### What you need to do
In the entries below, find the line with "ATOM 107 C CA" and print exactly every line from there up to and including the line with "ATOM 122 O O", with no other lines.

### The data
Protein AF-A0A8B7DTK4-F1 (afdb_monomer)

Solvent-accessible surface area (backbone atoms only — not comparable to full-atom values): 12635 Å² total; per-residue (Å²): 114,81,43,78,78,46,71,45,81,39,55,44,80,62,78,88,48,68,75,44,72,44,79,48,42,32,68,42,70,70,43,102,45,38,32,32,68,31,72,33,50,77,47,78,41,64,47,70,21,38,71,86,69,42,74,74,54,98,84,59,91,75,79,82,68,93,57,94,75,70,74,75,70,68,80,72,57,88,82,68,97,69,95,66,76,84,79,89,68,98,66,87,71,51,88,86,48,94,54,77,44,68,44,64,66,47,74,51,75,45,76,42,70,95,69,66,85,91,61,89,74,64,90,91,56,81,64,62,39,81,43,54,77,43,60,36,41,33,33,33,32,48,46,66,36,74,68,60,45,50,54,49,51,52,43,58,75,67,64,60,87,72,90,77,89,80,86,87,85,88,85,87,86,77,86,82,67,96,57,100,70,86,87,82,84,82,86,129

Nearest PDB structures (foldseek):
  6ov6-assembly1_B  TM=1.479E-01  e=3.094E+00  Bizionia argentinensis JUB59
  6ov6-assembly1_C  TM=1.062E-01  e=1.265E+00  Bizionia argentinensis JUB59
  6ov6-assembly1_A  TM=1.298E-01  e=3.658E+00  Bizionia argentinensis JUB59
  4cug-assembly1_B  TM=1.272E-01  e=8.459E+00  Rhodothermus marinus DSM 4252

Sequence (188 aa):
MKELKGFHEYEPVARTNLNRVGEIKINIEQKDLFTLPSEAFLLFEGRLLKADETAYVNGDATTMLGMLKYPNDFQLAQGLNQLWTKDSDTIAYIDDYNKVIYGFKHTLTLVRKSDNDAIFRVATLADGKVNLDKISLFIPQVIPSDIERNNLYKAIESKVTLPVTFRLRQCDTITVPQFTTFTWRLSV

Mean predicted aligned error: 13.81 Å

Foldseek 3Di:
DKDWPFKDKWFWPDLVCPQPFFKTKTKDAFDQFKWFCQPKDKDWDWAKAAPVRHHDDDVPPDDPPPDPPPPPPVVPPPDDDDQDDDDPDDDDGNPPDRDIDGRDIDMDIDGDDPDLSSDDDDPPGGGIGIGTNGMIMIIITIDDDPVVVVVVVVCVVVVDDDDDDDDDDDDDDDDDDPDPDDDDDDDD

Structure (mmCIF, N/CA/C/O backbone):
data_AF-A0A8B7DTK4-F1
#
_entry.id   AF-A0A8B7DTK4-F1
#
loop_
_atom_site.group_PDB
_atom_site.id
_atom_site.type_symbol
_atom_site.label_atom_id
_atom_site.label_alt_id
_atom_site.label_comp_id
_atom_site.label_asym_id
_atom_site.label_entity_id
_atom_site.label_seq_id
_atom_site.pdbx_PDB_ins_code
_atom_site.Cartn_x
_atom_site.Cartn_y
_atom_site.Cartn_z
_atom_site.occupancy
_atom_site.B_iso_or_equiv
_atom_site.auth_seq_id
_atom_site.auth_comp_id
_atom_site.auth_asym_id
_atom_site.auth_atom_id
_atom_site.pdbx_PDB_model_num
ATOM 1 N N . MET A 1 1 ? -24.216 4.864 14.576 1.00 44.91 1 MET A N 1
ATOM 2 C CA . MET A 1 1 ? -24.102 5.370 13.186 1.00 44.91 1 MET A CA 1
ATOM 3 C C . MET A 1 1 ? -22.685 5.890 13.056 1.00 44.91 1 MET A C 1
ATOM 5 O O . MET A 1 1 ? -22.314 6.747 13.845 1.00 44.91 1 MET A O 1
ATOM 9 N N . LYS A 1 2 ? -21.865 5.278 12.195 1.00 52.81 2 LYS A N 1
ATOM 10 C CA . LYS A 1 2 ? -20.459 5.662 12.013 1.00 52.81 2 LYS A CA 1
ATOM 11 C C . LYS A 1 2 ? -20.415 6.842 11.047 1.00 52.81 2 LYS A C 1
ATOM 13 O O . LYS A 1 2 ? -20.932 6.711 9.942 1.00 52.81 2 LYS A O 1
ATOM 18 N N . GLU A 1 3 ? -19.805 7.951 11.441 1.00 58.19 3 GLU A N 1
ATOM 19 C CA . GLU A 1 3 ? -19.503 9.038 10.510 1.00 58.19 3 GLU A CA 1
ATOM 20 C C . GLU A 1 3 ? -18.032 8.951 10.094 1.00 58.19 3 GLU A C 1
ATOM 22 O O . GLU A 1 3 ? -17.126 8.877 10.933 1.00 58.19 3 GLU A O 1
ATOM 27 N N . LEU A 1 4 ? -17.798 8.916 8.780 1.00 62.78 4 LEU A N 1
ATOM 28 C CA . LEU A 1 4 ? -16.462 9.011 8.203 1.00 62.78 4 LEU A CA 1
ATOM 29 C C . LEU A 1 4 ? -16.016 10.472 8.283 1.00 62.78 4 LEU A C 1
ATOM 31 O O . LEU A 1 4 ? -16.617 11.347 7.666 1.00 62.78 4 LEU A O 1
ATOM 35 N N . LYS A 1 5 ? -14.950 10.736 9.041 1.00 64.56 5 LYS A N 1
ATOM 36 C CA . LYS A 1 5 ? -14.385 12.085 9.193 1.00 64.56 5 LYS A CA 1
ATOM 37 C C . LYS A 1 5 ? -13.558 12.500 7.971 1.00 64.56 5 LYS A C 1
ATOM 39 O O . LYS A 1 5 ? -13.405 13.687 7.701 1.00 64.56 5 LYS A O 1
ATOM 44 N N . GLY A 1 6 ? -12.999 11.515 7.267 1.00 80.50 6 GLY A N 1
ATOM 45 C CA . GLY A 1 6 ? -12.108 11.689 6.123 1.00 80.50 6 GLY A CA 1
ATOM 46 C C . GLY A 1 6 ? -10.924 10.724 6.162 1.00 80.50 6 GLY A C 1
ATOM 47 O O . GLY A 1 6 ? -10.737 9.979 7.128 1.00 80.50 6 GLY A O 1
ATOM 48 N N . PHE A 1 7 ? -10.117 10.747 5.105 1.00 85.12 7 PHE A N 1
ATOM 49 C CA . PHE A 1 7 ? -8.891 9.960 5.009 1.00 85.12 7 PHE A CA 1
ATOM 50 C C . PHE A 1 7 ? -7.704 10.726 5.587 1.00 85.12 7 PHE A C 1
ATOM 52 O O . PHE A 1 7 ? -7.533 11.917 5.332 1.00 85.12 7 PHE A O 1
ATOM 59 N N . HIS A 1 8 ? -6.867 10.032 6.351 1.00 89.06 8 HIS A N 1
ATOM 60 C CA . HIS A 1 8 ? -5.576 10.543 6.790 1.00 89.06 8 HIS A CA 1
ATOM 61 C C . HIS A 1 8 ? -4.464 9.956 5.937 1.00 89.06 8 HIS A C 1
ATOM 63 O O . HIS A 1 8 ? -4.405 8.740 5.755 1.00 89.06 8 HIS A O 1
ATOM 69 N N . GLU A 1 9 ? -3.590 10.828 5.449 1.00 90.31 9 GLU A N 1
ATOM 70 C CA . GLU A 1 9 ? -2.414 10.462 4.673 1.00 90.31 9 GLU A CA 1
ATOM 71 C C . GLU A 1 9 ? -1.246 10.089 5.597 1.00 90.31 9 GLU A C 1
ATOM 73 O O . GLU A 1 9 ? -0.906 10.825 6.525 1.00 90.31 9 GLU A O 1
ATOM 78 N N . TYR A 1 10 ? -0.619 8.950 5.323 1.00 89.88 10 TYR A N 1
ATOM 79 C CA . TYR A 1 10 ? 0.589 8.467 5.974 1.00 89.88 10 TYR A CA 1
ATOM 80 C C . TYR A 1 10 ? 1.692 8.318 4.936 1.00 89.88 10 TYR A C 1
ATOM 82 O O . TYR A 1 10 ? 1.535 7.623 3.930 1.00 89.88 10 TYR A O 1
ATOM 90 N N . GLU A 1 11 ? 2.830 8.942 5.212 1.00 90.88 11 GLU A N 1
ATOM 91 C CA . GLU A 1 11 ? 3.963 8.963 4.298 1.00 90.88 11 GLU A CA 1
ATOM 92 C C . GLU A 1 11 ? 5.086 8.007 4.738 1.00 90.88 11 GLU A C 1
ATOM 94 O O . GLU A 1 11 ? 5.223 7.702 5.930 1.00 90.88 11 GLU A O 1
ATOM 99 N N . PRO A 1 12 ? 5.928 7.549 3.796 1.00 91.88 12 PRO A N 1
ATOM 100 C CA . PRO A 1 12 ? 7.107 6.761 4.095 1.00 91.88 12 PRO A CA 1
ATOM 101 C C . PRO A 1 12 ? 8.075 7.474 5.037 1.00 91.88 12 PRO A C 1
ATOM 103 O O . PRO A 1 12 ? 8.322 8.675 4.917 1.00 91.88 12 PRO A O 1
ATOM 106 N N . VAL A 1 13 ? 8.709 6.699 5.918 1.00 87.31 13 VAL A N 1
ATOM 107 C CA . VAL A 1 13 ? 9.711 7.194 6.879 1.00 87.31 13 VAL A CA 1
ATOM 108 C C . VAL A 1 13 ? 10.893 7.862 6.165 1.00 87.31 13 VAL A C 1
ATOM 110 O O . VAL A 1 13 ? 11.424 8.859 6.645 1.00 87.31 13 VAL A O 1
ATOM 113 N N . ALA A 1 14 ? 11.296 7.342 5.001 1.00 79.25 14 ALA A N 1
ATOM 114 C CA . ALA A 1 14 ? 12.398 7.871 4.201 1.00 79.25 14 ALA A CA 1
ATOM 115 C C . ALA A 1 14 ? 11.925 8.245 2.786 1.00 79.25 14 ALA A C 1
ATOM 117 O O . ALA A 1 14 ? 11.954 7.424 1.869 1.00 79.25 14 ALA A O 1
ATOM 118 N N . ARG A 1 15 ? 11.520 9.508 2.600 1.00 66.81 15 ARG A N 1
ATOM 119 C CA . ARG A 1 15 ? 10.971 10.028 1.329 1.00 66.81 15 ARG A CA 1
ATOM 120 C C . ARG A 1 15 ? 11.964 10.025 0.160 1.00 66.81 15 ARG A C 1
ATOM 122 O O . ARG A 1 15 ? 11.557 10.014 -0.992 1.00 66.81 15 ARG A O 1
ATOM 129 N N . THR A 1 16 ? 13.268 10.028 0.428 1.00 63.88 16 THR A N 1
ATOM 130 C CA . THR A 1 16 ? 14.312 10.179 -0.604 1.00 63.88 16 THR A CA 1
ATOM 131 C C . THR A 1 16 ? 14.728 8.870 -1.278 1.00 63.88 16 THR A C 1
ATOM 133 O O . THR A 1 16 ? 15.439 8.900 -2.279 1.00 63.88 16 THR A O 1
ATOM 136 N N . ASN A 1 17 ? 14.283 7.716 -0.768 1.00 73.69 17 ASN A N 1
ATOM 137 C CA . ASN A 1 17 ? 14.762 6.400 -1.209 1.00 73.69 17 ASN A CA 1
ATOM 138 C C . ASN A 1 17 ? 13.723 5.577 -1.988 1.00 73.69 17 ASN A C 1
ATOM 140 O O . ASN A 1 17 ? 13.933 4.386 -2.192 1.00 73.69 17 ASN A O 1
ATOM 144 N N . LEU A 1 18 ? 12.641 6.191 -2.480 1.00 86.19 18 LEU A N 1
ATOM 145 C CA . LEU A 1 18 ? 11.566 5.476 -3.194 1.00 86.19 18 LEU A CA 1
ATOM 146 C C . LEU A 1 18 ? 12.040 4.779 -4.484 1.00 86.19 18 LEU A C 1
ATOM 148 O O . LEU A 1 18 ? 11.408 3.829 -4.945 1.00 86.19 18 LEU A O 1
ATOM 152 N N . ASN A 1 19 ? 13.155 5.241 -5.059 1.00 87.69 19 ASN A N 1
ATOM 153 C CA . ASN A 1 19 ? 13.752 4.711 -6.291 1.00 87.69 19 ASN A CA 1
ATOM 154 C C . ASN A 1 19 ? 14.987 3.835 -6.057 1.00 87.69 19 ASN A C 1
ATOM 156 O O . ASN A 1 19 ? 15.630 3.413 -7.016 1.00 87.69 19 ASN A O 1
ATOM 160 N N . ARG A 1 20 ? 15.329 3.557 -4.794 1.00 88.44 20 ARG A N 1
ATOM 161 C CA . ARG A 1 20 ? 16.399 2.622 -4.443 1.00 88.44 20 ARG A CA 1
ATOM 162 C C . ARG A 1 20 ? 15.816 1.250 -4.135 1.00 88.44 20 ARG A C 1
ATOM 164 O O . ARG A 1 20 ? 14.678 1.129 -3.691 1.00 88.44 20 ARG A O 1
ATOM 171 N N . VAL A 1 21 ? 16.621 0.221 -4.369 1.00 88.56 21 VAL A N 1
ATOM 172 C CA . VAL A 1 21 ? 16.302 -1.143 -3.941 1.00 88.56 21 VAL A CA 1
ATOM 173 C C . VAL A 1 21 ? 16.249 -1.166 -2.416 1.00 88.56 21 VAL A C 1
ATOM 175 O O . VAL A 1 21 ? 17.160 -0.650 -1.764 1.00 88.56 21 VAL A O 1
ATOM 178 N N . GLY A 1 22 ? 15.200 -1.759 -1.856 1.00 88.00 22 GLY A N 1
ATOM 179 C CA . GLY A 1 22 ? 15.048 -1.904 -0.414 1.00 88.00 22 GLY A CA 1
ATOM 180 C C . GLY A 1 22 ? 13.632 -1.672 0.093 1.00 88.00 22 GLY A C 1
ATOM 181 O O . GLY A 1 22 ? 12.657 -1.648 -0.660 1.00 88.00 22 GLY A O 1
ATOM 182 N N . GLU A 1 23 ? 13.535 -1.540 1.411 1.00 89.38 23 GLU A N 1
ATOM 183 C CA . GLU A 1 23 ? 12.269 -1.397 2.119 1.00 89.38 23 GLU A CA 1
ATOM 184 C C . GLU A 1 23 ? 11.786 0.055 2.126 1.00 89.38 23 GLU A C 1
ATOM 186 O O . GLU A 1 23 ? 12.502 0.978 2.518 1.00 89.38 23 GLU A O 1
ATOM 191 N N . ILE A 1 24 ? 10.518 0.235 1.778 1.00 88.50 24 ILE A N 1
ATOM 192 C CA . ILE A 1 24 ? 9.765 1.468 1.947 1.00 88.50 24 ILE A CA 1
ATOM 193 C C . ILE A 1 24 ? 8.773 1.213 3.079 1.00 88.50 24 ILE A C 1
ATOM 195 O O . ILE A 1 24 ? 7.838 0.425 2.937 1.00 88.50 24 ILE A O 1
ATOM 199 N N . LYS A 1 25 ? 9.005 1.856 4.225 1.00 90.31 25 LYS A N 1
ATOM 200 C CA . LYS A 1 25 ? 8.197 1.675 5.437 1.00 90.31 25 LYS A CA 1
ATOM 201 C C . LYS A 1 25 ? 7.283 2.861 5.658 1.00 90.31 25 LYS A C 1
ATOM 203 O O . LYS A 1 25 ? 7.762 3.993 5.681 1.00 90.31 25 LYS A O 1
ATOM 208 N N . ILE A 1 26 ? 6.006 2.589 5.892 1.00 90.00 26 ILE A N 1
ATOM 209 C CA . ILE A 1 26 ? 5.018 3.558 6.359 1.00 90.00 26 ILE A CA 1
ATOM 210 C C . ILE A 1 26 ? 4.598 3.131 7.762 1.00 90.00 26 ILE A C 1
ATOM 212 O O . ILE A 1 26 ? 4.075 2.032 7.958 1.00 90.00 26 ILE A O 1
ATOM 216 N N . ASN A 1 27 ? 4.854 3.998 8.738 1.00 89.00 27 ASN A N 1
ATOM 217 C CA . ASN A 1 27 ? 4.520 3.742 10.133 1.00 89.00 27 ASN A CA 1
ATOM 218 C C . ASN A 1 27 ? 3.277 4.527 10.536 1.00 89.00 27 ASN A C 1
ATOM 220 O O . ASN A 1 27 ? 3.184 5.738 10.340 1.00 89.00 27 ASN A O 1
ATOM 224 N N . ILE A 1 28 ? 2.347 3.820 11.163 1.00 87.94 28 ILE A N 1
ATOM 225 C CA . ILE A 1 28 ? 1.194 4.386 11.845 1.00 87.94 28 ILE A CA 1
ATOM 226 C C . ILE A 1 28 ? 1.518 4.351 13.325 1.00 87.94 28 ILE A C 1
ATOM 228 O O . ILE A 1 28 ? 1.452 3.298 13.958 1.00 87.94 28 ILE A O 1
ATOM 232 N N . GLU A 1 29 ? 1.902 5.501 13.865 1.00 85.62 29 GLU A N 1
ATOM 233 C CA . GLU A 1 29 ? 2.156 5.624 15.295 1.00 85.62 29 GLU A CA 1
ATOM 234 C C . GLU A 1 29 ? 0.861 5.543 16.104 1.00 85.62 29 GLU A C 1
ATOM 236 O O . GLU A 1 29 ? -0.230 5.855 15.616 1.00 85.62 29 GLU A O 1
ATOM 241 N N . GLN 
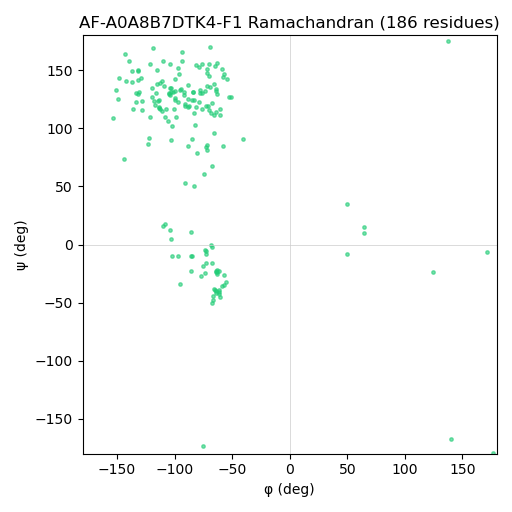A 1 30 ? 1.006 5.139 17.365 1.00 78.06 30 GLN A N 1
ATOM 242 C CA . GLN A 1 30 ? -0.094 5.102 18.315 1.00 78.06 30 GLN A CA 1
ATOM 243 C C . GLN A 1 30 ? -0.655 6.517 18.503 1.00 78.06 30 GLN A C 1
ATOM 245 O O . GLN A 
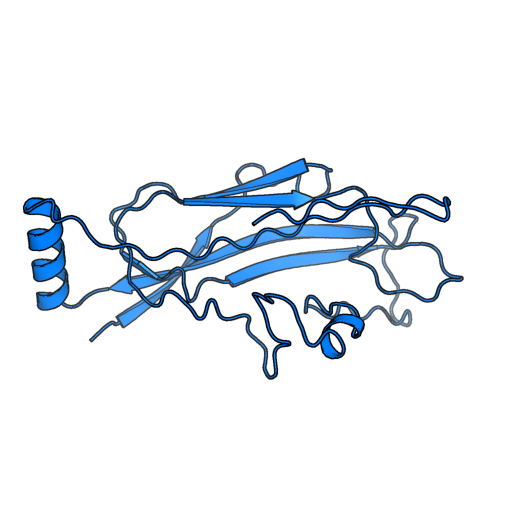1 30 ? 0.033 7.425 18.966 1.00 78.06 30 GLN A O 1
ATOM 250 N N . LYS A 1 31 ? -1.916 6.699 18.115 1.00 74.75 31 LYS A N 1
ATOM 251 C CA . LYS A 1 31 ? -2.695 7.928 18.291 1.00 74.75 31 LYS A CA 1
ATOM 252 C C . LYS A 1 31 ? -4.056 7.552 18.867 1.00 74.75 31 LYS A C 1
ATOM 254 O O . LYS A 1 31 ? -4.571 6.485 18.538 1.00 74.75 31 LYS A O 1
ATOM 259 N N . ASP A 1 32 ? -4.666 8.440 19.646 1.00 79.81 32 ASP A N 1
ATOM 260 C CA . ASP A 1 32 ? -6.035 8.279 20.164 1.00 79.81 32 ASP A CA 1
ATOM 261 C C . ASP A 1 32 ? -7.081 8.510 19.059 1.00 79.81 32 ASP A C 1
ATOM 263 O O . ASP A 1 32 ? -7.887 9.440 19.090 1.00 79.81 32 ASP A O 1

### Task solution
ATOM 107 C CA . VAL A 1 13 ? 9.711 7.194 6.879 1.00 87.31 13 VAL A CA 1
ATOM 108 C C . VAL A 1 13 ? 10.893 7.862 6.165 1.00 87.31 13 VAL A C 1
ATOM 110 O O . VAL A 1 13 ? 11.424 8.859 6.645 1.00 87.31 13 VAL A O 1
ATOM 113 N N . ALA A 1 14 ? 11.296 7.342 5.001 1.00 79.25 14 ALA A N 1
ATOM 114 C CA . ALA A 1 14 ? 12.398 7.871 4.201 1.00 79.25 14 ALA A CA 1
ATOM 115 C C . ALA A 1 14 ? 11.925 8.245 2.786 1.00 79.25 14 ALA A C 1
ATOM 117 O O . ALA A 1 14 ? 11.954 7.424 1.869 1.00 79.25 14 ALA A O 1
ATOM 118 N N . ARG A 1 15 ? 11.520 9.508 2.600 1.00 66.81 15 ARG A N 1
ATOM 119 C CA . ARG A 1 15 ? 10.971 10.028 1.329 1.00 66.81 15 ARG A CA 1
ATOM 120 C C . ARG A 1 15 ? 11.964 10.025 0.160 1.00 66.81 15 ARG A C 1
ATOM 122 O O . ARG A 1 15 ? 11.557 10.014 -0.992 1.00 66.81 15 ARG A O 1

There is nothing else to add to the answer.